Exercise objective => Reproduce the records below exactly, but only between the lines holding "ATOM 70 C CA" and "ATOM 107 C CA", inclusive.
===== Given information =====
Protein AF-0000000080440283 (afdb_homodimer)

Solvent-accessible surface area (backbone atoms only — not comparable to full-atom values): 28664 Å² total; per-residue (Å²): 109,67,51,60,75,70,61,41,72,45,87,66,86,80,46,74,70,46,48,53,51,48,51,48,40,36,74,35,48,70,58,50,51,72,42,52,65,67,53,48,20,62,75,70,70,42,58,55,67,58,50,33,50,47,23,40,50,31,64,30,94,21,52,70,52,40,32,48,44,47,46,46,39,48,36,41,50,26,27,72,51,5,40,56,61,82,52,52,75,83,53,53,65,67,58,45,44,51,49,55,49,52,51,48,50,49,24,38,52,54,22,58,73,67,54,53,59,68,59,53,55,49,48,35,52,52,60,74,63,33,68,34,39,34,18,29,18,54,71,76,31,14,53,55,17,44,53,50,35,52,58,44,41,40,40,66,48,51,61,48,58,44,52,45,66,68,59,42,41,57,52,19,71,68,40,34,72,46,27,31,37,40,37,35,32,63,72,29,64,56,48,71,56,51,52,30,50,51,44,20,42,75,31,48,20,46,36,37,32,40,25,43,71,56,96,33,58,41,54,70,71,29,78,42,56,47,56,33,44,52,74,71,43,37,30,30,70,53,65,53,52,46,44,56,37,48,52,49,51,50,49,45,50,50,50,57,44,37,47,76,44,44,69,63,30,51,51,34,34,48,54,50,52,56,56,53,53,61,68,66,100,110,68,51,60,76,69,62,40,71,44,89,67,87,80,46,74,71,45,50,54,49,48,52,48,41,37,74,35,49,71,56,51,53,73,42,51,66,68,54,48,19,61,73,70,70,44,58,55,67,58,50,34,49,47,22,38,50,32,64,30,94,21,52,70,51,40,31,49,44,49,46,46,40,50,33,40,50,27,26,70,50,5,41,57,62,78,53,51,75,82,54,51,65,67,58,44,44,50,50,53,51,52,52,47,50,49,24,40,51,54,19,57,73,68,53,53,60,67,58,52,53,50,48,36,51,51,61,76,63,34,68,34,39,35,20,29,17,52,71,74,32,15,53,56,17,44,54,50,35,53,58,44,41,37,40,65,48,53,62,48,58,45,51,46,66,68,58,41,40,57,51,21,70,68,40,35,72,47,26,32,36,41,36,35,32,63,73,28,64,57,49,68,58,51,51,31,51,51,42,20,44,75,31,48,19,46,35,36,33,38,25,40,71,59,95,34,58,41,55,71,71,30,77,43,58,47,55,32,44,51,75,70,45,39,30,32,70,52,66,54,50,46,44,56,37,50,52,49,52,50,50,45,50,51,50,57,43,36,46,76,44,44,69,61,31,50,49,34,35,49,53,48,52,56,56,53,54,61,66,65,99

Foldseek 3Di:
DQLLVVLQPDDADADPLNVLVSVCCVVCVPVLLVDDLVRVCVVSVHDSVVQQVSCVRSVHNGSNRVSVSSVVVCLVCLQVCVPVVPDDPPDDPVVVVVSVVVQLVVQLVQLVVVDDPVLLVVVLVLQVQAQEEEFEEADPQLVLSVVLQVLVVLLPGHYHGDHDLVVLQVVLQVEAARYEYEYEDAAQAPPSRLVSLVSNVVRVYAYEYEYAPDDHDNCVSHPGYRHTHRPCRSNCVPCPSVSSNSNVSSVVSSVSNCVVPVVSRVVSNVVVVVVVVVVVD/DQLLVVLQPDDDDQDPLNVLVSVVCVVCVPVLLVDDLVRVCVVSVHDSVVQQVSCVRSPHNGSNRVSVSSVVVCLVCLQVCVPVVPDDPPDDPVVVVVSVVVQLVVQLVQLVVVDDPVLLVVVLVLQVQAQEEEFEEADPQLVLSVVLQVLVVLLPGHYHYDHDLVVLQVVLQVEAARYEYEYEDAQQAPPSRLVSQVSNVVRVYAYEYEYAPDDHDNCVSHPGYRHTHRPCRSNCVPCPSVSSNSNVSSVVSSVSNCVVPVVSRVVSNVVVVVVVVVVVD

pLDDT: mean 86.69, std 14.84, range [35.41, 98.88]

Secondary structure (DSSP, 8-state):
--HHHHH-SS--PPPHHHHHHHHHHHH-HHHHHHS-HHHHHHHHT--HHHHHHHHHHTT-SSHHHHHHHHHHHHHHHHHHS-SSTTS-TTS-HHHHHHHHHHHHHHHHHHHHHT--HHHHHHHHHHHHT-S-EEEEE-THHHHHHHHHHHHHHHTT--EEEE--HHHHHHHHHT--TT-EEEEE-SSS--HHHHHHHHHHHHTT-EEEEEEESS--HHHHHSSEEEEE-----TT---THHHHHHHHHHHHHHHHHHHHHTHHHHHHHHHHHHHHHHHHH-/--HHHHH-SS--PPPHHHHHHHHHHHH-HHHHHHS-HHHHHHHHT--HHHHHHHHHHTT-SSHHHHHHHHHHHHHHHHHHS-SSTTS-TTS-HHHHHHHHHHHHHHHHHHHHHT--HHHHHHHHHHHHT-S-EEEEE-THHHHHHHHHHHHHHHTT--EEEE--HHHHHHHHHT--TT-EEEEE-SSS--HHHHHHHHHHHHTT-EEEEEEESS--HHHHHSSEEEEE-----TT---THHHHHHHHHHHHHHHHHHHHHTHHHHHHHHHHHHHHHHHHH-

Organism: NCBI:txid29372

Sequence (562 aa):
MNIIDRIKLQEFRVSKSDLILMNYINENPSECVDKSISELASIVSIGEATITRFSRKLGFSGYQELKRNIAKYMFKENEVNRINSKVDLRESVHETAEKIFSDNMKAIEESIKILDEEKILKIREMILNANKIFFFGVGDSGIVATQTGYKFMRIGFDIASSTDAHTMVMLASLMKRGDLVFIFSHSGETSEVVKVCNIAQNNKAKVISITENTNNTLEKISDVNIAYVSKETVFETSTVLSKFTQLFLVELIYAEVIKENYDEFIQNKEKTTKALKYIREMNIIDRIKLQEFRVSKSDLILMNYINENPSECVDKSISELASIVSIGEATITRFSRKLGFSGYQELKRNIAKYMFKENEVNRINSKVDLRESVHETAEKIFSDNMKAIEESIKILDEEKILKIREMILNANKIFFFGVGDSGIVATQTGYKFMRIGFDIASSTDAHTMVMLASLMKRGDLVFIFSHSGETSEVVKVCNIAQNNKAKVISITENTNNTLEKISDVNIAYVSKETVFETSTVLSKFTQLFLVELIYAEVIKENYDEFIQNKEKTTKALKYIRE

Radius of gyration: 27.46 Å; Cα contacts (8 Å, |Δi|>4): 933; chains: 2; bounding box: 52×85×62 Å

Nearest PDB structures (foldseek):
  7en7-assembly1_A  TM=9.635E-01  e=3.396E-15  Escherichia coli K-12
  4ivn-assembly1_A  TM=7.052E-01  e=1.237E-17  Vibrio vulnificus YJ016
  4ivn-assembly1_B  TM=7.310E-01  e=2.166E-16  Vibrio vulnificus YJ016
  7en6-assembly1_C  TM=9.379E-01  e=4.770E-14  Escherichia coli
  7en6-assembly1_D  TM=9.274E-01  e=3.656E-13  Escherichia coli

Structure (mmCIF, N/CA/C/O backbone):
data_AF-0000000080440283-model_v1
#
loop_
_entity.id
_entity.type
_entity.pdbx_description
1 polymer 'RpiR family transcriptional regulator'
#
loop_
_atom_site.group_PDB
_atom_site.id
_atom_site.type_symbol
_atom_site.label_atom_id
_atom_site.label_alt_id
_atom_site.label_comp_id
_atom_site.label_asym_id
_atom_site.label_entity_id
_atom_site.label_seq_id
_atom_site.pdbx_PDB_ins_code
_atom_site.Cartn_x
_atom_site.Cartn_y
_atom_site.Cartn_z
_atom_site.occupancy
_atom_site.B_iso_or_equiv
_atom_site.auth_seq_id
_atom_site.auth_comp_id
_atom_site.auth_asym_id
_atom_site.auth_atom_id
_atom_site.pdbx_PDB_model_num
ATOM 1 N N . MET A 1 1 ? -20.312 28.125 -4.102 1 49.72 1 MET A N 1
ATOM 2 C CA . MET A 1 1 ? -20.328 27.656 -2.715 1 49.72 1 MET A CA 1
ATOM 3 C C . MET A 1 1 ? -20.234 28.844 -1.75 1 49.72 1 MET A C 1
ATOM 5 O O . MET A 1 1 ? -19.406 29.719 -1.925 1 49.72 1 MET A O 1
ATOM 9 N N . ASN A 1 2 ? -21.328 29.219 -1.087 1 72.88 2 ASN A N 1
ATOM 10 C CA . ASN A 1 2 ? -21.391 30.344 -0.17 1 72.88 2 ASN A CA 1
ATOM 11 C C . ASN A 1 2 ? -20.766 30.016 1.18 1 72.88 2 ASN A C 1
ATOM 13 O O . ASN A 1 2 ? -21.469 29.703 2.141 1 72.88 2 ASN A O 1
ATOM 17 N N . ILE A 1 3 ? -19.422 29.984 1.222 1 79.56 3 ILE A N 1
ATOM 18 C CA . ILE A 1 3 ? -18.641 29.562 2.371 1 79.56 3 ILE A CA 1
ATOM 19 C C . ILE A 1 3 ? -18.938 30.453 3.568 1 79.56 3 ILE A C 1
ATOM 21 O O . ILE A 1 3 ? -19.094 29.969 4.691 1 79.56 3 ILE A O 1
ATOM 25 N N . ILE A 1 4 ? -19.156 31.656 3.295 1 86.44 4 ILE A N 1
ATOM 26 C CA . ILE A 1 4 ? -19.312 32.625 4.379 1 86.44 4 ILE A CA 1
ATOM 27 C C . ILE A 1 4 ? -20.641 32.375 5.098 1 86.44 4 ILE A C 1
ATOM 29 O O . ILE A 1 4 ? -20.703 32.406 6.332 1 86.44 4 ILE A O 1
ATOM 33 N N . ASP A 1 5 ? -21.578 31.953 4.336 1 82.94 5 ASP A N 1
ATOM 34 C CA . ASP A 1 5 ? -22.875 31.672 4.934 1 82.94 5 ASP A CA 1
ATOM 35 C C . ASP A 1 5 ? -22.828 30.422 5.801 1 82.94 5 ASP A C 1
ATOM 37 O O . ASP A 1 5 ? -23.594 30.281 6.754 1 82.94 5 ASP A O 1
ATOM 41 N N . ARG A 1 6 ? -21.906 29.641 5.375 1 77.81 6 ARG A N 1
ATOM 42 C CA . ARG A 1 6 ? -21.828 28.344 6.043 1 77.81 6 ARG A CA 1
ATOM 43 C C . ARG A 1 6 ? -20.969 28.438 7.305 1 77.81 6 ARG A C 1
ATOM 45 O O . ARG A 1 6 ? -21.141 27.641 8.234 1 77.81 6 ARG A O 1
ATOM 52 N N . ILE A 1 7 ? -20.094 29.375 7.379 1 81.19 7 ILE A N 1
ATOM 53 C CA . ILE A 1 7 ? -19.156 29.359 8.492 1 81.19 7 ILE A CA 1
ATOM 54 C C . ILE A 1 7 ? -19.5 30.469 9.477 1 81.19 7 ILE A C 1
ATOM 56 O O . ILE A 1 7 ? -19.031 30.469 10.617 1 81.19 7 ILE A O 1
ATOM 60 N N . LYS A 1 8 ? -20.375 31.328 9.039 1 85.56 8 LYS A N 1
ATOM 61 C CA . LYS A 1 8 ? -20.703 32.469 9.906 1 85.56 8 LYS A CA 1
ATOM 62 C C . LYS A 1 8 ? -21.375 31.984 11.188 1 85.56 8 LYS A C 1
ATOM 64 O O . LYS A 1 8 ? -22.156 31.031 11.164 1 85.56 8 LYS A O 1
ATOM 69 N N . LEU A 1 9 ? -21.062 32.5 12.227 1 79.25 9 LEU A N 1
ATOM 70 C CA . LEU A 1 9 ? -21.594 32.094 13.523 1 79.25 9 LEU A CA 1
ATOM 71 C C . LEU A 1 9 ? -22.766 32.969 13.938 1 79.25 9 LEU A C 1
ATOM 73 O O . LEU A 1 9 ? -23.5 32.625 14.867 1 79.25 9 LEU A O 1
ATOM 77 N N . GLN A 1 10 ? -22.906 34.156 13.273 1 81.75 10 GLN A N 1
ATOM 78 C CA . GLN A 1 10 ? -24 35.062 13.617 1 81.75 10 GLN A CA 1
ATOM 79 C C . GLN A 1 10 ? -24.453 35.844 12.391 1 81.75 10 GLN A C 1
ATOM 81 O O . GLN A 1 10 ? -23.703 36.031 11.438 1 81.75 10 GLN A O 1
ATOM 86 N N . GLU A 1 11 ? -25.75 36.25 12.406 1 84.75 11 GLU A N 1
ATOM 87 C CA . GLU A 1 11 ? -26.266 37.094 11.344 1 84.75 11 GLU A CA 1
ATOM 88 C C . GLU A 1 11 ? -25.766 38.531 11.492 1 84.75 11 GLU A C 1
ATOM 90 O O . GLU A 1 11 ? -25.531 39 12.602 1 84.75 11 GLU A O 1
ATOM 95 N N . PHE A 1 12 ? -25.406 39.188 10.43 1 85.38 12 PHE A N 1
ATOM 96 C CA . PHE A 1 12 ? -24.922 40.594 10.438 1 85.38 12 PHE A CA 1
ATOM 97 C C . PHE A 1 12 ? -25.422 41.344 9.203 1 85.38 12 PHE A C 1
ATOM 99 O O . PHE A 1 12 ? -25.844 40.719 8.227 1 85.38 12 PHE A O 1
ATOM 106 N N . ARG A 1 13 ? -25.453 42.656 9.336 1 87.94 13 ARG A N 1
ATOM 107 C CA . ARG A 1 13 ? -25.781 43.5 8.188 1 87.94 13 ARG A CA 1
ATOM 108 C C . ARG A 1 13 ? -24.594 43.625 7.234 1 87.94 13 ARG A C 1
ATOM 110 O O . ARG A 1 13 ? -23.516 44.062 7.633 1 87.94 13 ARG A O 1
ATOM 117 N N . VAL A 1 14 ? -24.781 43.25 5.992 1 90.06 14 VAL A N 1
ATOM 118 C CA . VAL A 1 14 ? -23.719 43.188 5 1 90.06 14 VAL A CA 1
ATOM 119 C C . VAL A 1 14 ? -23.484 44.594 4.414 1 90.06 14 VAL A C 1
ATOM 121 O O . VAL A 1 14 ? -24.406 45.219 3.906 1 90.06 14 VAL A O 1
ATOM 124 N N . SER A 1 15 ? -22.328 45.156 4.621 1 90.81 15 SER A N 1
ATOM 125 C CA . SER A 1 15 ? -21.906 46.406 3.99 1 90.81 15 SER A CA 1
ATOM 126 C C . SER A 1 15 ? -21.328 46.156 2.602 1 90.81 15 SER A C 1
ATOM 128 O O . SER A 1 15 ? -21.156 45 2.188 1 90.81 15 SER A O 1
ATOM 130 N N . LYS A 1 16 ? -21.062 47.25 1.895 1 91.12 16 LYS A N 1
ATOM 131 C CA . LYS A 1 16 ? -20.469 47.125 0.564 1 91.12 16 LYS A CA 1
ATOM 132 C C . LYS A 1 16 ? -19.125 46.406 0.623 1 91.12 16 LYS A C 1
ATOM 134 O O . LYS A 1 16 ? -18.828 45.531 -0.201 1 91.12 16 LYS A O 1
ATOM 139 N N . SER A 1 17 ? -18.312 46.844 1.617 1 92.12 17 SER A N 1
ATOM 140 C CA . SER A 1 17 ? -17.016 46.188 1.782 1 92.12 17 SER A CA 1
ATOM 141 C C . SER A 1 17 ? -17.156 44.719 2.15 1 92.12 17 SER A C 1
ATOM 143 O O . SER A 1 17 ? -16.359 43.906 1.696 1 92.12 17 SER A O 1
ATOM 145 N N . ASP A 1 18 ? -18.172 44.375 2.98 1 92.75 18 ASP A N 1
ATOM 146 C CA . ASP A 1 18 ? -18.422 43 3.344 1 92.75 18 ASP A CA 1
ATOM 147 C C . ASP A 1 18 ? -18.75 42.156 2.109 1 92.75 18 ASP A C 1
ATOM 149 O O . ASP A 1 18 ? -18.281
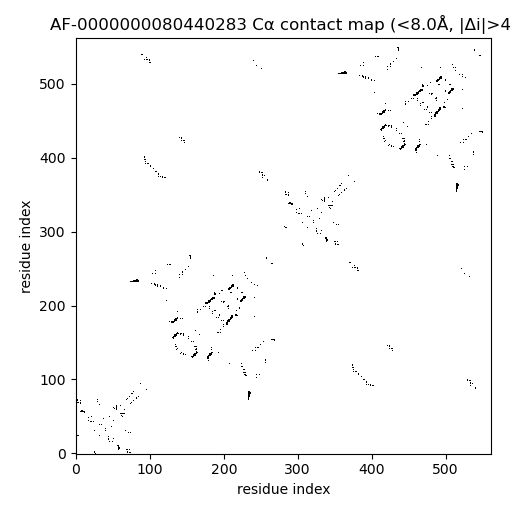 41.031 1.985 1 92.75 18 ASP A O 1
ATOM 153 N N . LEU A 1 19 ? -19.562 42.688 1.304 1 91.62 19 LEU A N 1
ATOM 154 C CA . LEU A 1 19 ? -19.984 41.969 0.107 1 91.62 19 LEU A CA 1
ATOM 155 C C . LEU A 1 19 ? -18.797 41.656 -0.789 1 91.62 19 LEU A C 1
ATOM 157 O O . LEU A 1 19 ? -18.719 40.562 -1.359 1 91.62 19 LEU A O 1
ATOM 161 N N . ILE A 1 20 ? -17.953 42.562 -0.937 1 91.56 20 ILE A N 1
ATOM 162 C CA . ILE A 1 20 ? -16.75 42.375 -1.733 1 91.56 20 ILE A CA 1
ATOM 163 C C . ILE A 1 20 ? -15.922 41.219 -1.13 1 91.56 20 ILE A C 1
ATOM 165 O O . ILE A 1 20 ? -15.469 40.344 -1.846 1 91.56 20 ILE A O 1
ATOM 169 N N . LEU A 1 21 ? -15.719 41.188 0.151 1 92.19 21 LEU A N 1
=====
Result of this exercise =>
ATOM 70 C CA . LEU A 1 9 ? -21.594 32.094 13.523 1 79.25 9 LEU A CA 1
ATOM 71 C C . LEU A 1 9 ? -22.766 32.969 13.938 1 79.25 9 LEU A C 1
ATOM 73 O O . LEU A 1 9 ? -23.5 32.625 14.867 1 79.25 9 LEU A O 1
ATOM 77 N N . GLN A 1 10 ? -22.906 34.156 13.273 1 81.75 10 GLN A N 1
ATOM 78 C CA . GLN A 1 10 ? -24 35.062 13.617 1 81.75 10 GLN A CA 1
ATOM 79 C C . GLN A 1 10 ? -24.453 35.844 12.391 1 81.75 10 GLN A C 1
ATOM 81 O O . GLN A 1 10 ? -23.703 36.031 11.438 1 81.75 10 GLN A O 1
ATOM 86 N N . GLU A 1 11 ? -25.75 36.25 12.406 1 84.75 11 GLU A N 1
ATOM 87 C CA . GLU A 1 11 ? -26.266 37.094 11.344 1 84.75 11 GLU A CA 1
ATOM 88 C C . GLU A 1 11 ? -25.766 38.531 11.492 1 84.75 11 GLU A C 1
ATOM 90 O O . GLU A 1 11 ? -25.531 39 12.602 1 84.75 11 GLU A O 1
ATOM 95 N N . PHE A 1 12 ? -25.406 39.188 10.43 1 85.38 12 PHE A N 1
ATOM 96 C CA . PHE A 1 12 ? -24.922 40.594 10.438 1 85.38 12 PHE A CA 1
ATOM 97 C C . PHE A 1 12 ? -25.422 41.344 9.203 1 85.38 12 PHE A C 1
ATOM 99 O O . PHE A 1 12 ? -25.844 40.719 8.227 1 85.38 12 PHE A O 1
ATOM 106 N N . ARG A 1 13 ? -25.453 42.656 9.336 1 87.94 13 ARG A N 1
ATOM 107 C CA . ARG A 1 13 ? -25.781 43.5 8.188 1 87.94 13 ARG A CA 1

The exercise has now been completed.